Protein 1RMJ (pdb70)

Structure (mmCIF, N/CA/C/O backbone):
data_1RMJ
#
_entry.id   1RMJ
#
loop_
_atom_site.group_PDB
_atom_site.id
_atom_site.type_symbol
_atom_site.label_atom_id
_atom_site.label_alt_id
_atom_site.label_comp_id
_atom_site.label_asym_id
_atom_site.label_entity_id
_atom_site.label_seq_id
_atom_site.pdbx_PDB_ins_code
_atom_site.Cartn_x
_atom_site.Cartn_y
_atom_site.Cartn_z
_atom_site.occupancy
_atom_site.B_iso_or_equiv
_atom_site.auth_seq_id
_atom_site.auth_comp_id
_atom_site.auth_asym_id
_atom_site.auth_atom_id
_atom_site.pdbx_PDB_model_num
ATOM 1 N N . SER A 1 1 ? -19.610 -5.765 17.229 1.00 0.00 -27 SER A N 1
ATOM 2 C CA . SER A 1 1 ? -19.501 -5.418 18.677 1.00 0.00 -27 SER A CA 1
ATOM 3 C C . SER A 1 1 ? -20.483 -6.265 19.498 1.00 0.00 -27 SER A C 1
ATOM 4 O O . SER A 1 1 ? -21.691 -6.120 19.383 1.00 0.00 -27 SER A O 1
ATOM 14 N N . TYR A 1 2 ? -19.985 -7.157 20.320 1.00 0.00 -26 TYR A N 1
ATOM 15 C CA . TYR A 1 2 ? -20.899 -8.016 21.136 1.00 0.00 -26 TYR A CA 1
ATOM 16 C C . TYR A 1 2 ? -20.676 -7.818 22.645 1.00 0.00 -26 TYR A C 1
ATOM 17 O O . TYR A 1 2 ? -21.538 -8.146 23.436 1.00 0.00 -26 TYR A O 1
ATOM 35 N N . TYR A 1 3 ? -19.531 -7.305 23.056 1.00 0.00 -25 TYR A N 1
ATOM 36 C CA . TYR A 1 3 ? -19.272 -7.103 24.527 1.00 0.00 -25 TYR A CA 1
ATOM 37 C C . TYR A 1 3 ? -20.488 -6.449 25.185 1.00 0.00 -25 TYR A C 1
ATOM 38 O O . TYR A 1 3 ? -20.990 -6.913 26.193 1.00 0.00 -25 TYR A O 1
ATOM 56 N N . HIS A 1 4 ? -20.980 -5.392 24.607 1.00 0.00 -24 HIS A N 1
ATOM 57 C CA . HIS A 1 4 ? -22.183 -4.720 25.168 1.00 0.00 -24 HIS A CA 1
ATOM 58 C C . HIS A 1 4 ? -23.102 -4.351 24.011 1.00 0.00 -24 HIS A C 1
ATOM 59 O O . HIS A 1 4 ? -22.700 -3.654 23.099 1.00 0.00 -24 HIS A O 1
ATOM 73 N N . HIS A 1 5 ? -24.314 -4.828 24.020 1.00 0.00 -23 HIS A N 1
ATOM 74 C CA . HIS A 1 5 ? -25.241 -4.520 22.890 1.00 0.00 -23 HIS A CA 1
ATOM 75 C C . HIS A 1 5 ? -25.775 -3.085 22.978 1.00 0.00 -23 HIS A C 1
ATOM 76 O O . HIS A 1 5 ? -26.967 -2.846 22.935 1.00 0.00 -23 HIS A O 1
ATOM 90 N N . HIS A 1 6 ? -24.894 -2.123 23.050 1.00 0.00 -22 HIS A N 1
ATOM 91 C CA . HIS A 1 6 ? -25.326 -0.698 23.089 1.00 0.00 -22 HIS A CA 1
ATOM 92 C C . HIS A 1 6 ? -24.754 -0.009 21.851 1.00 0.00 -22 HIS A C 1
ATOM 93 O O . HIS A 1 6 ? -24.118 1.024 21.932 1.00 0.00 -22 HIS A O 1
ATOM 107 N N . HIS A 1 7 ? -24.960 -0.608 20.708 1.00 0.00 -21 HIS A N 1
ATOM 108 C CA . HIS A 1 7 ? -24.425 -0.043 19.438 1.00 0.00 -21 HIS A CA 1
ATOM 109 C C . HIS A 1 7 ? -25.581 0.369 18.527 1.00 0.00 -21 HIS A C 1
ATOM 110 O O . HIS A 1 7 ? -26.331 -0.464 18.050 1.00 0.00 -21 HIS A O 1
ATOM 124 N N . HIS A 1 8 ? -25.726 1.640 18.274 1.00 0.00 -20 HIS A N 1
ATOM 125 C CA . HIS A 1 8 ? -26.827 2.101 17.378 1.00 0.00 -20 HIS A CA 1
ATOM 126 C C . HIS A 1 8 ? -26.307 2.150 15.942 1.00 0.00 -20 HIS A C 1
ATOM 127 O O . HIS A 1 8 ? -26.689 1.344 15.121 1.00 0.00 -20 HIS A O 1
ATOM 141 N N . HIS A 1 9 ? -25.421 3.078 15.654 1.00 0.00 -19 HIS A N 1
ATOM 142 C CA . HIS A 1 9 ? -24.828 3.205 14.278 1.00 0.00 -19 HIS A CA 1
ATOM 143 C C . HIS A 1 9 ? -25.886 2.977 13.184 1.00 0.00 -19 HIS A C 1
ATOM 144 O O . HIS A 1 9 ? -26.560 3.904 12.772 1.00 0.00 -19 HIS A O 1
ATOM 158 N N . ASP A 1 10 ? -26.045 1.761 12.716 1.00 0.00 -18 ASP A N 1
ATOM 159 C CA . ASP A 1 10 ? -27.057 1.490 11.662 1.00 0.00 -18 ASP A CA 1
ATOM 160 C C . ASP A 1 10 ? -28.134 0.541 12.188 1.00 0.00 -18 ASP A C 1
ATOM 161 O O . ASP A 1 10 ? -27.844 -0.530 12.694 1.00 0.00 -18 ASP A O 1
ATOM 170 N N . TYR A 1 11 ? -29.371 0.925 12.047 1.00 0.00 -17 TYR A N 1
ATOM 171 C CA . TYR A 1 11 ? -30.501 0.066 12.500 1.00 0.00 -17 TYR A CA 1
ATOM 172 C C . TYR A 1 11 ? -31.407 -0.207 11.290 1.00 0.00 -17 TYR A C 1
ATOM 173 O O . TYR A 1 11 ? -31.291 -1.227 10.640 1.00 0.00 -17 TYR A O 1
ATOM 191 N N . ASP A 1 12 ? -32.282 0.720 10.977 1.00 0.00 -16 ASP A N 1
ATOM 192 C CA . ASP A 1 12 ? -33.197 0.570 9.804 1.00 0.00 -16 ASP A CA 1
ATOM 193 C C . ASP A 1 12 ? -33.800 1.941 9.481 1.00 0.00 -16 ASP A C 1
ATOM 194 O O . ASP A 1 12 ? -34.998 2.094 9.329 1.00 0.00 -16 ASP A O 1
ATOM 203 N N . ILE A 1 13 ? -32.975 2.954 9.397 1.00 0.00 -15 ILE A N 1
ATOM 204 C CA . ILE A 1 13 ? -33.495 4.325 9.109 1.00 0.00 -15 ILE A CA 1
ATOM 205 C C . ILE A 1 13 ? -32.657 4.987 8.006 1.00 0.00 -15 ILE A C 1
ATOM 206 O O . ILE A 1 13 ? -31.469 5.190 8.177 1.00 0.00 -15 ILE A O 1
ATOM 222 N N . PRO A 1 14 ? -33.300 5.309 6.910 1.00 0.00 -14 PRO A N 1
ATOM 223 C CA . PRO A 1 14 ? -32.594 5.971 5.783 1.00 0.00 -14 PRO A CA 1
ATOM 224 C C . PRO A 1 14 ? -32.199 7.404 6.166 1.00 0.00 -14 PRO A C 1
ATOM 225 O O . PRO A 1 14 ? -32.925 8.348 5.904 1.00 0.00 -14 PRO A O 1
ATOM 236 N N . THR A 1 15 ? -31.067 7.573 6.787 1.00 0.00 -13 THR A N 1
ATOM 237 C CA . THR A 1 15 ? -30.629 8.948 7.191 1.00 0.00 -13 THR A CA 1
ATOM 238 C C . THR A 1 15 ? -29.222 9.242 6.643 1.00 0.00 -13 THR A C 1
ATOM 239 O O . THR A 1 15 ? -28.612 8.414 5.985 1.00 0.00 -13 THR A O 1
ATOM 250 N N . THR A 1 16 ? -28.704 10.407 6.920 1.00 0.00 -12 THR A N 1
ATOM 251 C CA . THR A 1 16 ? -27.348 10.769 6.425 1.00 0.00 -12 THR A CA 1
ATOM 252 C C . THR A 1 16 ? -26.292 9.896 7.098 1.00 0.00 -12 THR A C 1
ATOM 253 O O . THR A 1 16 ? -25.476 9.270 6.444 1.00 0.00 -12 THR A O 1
------------------------------------------------------------
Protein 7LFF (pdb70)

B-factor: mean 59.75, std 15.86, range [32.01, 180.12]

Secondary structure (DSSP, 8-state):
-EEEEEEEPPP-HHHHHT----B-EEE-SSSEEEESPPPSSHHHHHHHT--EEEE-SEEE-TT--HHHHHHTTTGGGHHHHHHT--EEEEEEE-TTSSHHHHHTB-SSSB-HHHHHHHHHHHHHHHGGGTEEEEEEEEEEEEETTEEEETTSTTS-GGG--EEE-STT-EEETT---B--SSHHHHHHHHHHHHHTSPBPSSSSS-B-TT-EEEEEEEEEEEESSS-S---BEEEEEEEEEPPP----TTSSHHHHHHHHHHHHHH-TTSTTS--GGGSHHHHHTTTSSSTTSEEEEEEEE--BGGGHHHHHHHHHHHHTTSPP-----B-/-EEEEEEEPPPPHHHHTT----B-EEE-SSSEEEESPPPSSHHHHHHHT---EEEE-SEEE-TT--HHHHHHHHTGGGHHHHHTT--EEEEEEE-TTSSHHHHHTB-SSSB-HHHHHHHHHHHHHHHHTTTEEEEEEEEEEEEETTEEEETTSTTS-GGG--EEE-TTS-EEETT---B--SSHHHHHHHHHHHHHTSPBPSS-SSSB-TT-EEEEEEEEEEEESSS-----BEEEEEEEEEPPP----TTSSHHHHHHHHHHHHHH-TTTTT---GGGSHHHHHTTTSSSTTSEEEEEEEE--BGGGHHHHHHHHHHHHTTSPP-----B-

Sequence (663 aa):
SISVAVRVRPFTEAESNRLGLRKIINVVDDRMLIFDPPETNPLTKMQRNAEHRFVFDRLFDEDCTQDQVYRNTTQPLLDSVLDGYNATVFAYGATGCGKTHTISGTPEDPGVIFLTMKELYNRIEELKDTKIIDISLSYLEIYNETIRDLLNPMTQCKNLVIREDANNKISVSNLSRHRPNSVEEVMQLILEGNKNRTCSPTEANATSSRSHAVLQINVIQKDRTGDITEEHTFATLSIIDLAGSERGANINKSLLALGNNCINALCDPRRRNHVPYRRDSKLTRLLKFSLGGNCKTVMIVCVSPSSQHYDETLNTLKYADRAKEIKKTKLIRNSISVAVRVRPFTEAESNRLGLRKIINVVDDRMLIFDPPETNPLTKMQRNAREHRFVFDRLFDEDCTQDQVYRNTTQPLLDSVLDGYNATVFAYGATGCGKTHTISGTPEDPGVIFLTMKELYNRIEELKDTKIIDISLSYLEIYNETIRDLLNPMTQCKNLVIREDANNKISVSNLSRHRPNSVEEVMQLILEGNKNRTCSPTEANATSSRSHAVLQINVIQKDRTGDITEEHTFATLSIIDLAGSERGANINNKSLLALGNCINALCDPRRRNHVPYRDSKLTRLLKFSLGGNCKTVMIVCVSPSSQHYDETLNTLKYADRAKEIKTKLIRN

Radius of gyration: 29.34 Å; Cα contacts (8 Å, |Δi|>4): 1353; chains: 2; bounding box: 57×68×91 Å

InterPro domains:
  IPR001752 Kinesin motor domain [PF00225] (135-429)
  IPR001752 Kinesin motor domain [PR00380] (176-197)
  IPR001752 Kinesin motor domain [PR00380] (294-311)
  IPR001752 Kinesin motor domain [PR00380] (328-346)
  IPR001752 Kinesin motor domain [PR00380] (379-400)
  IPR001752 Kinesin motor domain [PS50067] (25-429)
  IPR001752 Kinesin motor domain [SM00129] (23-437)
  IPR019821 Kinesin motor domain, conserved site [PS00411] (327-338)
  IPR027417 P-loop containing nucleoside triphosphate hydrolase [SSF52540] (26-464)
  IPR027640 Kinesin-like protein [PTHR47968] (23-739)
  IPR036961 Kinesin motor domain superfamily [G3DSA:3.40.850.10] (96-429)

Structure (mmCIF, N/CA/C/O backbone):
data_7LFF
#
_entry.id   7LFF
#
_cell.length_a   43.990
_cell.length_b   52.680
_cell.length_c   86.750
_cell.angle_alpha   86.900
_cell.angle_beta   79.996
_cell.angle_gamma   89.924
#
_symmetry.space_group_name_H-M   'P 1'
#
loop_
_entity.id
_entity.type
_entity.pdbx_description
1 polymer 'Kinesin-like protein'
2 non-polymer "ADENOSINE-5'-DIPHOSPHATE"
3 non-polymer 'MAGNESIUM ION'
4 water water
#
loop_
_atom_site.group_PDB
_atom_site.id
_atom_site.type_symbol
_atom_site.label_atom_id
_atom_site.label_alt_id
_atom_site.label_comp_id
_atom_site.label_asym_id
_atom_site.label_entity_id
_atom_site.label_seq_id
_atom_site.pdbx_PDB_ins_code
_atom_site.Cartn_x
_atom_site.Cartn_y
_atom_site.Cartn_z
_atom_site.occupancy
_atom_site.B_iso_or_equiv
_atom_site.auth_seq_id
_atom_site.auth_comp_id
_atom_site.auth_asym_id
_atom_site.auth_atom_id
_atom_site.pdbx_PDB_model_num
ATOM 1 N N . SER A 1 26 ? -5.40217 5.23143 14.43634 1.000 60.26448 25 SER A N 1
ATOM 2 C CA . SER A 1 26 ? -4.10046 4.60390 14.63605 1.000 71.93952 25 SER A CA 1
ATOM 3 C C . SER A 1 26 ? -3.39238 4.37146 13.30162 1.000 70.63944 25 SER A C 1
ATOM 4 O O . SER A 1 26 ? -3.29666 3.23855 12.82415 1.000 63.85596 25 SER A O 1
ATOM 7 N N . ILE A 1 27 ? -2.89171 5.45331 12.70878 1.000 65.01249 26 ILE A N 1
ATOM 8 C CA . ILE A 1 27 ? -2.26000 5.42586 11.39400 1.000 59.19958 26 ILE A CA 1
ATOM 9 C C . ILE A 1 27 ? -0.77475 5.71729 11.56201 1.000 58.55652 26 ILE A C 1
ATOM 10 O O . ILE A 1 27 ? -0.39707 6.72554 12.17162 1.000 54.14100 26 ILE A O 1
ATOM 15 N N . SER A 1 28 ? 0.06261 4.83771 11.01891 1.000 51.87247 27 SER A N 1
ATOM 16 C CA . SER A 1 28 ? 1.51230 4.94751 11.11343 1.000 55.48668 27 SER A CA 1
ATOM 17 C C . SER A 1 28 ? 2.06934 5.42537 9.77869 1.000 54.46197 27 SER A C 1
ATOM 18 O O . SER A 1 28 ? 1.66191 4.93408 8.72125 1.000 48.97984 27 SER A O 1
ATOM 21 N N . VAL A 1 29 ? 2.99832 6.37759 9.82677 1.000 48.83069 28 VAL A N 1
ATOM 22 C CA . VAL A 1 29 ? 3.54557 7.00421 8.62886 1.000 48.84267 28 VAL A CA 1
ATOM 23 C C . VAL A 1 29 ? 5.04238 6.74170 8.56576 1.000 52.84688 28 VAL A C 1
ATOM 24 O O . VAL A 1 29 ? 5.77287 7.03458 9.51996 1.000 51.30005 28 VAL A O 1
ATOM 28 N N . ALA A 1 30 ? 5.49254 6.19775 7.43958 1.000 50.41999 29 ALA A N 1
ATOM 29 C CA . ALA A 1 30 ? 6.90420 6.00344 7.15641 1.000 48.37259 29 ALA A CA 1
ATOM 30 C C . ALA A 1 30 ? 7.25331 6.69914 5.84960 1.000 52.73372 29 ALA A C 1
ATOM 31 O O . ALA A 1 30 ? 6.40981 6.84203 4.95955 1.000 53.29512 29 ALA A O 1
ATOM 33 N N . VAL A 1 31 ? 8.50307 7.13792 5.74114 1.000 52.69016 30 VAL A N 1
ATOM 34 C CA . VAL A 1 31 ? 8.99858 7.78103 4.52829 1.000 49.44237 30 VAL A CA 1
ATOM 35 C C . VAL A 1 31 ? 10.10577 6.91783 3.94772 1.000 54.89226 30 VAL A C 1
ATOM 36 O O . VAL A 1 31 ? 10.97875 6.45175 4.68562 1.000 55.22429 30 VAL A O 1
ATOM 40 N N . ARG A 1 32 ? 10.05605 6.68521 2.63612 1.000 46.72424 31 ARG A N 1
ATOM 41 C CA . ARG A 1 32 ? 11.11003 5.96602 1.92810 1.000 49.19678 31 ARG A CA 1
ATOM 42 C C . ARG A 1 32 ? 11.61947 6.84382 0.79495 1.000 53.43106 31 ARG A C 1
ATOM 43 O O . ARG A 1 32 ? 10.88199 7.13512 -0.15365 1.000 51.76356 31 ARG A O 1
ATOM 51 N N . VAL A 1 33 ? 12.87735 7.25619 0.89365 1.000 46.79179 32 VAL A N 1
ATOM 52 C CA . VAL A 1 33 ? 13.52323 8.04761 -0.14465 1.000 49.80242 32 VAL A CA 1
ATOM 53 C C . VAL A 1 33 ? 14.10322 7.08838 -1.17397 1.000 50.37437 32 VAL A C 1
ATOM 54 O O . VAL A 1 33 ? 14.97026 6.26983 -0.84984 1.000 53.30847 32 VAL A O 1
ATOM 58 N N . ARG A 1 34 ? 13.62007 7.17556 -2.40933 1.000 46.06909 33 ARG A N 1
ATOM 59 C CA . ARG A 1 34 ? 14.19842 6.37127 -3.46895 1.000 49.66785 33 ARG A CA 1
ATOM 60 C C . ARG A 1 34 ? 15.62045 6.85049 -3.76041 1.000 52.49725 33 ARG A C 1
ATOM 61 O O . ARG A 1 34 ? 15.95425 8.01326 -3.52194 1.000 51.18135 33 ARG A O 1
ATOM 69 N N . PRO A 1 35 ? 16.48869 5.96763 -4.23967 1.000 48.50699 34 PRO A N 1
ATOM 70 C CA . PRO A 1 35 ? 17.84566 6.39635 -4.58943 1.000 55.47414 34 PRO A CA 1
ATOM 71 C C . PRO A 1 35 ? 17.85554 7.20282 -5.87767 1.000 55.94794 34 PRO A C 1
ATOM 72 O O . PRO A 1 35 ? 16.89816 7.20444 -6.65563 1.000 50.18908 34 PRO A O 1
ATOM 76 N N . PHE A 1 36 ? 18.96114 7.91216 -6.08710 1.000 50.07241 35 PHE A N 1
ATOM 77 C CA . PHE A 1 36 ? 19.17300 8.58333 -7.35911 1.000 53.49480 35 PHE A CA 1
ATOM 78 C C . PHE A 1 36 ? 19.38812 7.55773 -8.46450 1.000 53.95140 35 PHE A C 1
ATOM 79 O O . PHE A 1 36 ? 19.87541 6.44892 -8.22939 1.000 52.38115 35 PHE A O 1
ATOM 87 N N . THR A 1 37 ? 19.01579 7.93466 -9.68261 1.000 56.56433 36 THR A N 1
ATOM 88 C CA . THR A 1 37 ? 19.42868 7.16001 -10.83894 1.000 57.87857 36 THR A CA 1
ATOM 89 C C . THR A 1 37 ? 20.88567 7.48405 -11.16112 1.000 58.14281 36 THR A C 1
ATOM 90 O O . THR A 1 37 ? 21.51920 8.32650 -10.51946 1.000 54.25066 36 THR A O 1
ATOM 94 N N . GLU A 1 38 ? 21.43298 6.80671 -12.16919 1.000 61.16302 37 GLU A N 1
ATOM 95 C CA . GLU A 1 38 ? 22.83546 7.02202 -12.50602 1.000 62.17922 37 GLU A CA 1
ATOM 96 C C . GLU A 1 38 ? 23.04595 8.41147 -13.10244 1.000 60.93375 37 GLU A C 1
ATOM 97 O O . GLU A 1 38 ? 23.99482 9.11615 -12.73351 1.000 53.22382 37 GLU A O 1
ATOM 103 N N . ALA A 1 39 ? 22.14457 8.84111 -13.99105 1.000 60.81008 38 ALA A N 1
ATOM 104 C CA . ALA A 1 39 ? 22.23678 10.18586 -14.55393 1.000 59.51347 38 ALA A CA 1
------------------------------------------------------------
**Task**: Here the job is to set down exactly the lines of the material above that fall between the one with "Protein 1RMJ (pdb70)" and the one with "ATOM 15 C CA", inclusive, and nothing beyond them.

**Task result**:
Protein 1RMJ (pdb70)

Structure (mmCIF, N/CA/C/O backbone):
data_1RMJ
#
_entry.id   1RMJ
#
loop_
_atom_site.group_PDB
_atom_site.id
_atom_site.type_symbol
_atom_site.label_atom_id
_atom_site.label_alt_id
_atom_site.label_comp_id
_atom_site.label_asym_id
_atom_site.label_entity_id
_atom_site.label_seq_id
_atom_site.pdbx_PDB_ins_code
_atom_site.Cartn_x
_atom_site.Cartn_y
_atom_site.Cartn_z
_atom_site.occupancy
_atom_site.B_iso_or_equiv
_atom_site.auth_seq_id
_atom_site.auth_comp_id
_atom_site.auth_asym_id
_atom_site.auth_atom_id
_atom_site.pdbx_PDB_model_num
ATOM 1 N N . SER A 1 1 ? -19.610 -5.765 17.229 1.00 0.00 -27 SER A N 1
ATOM 2 C CA . SER A 1 1 ? -19.501 -5.418 18.677 1.00 0.00 -27 SER A CA 1
ATOM 3 C C . SER A 1 1 ? -20.483 -6.265 19.498 1.00 0.00 -27 SER A C 1
ATOM 4 O O . SER A 1 1 ? -21.691 -6.120 19.383 1.00 0.00 -27 SER A O 1
ATOM 14 N N . TYR A 1 2 ? -19.985 -7.157 20.320 1.00 0.00 -26 TYR A N 1
ATOM 15 C CA . TYR A 1 2 ? -20.899 -8.016 21.136 1.00 0.00 -26 TYR A CA 1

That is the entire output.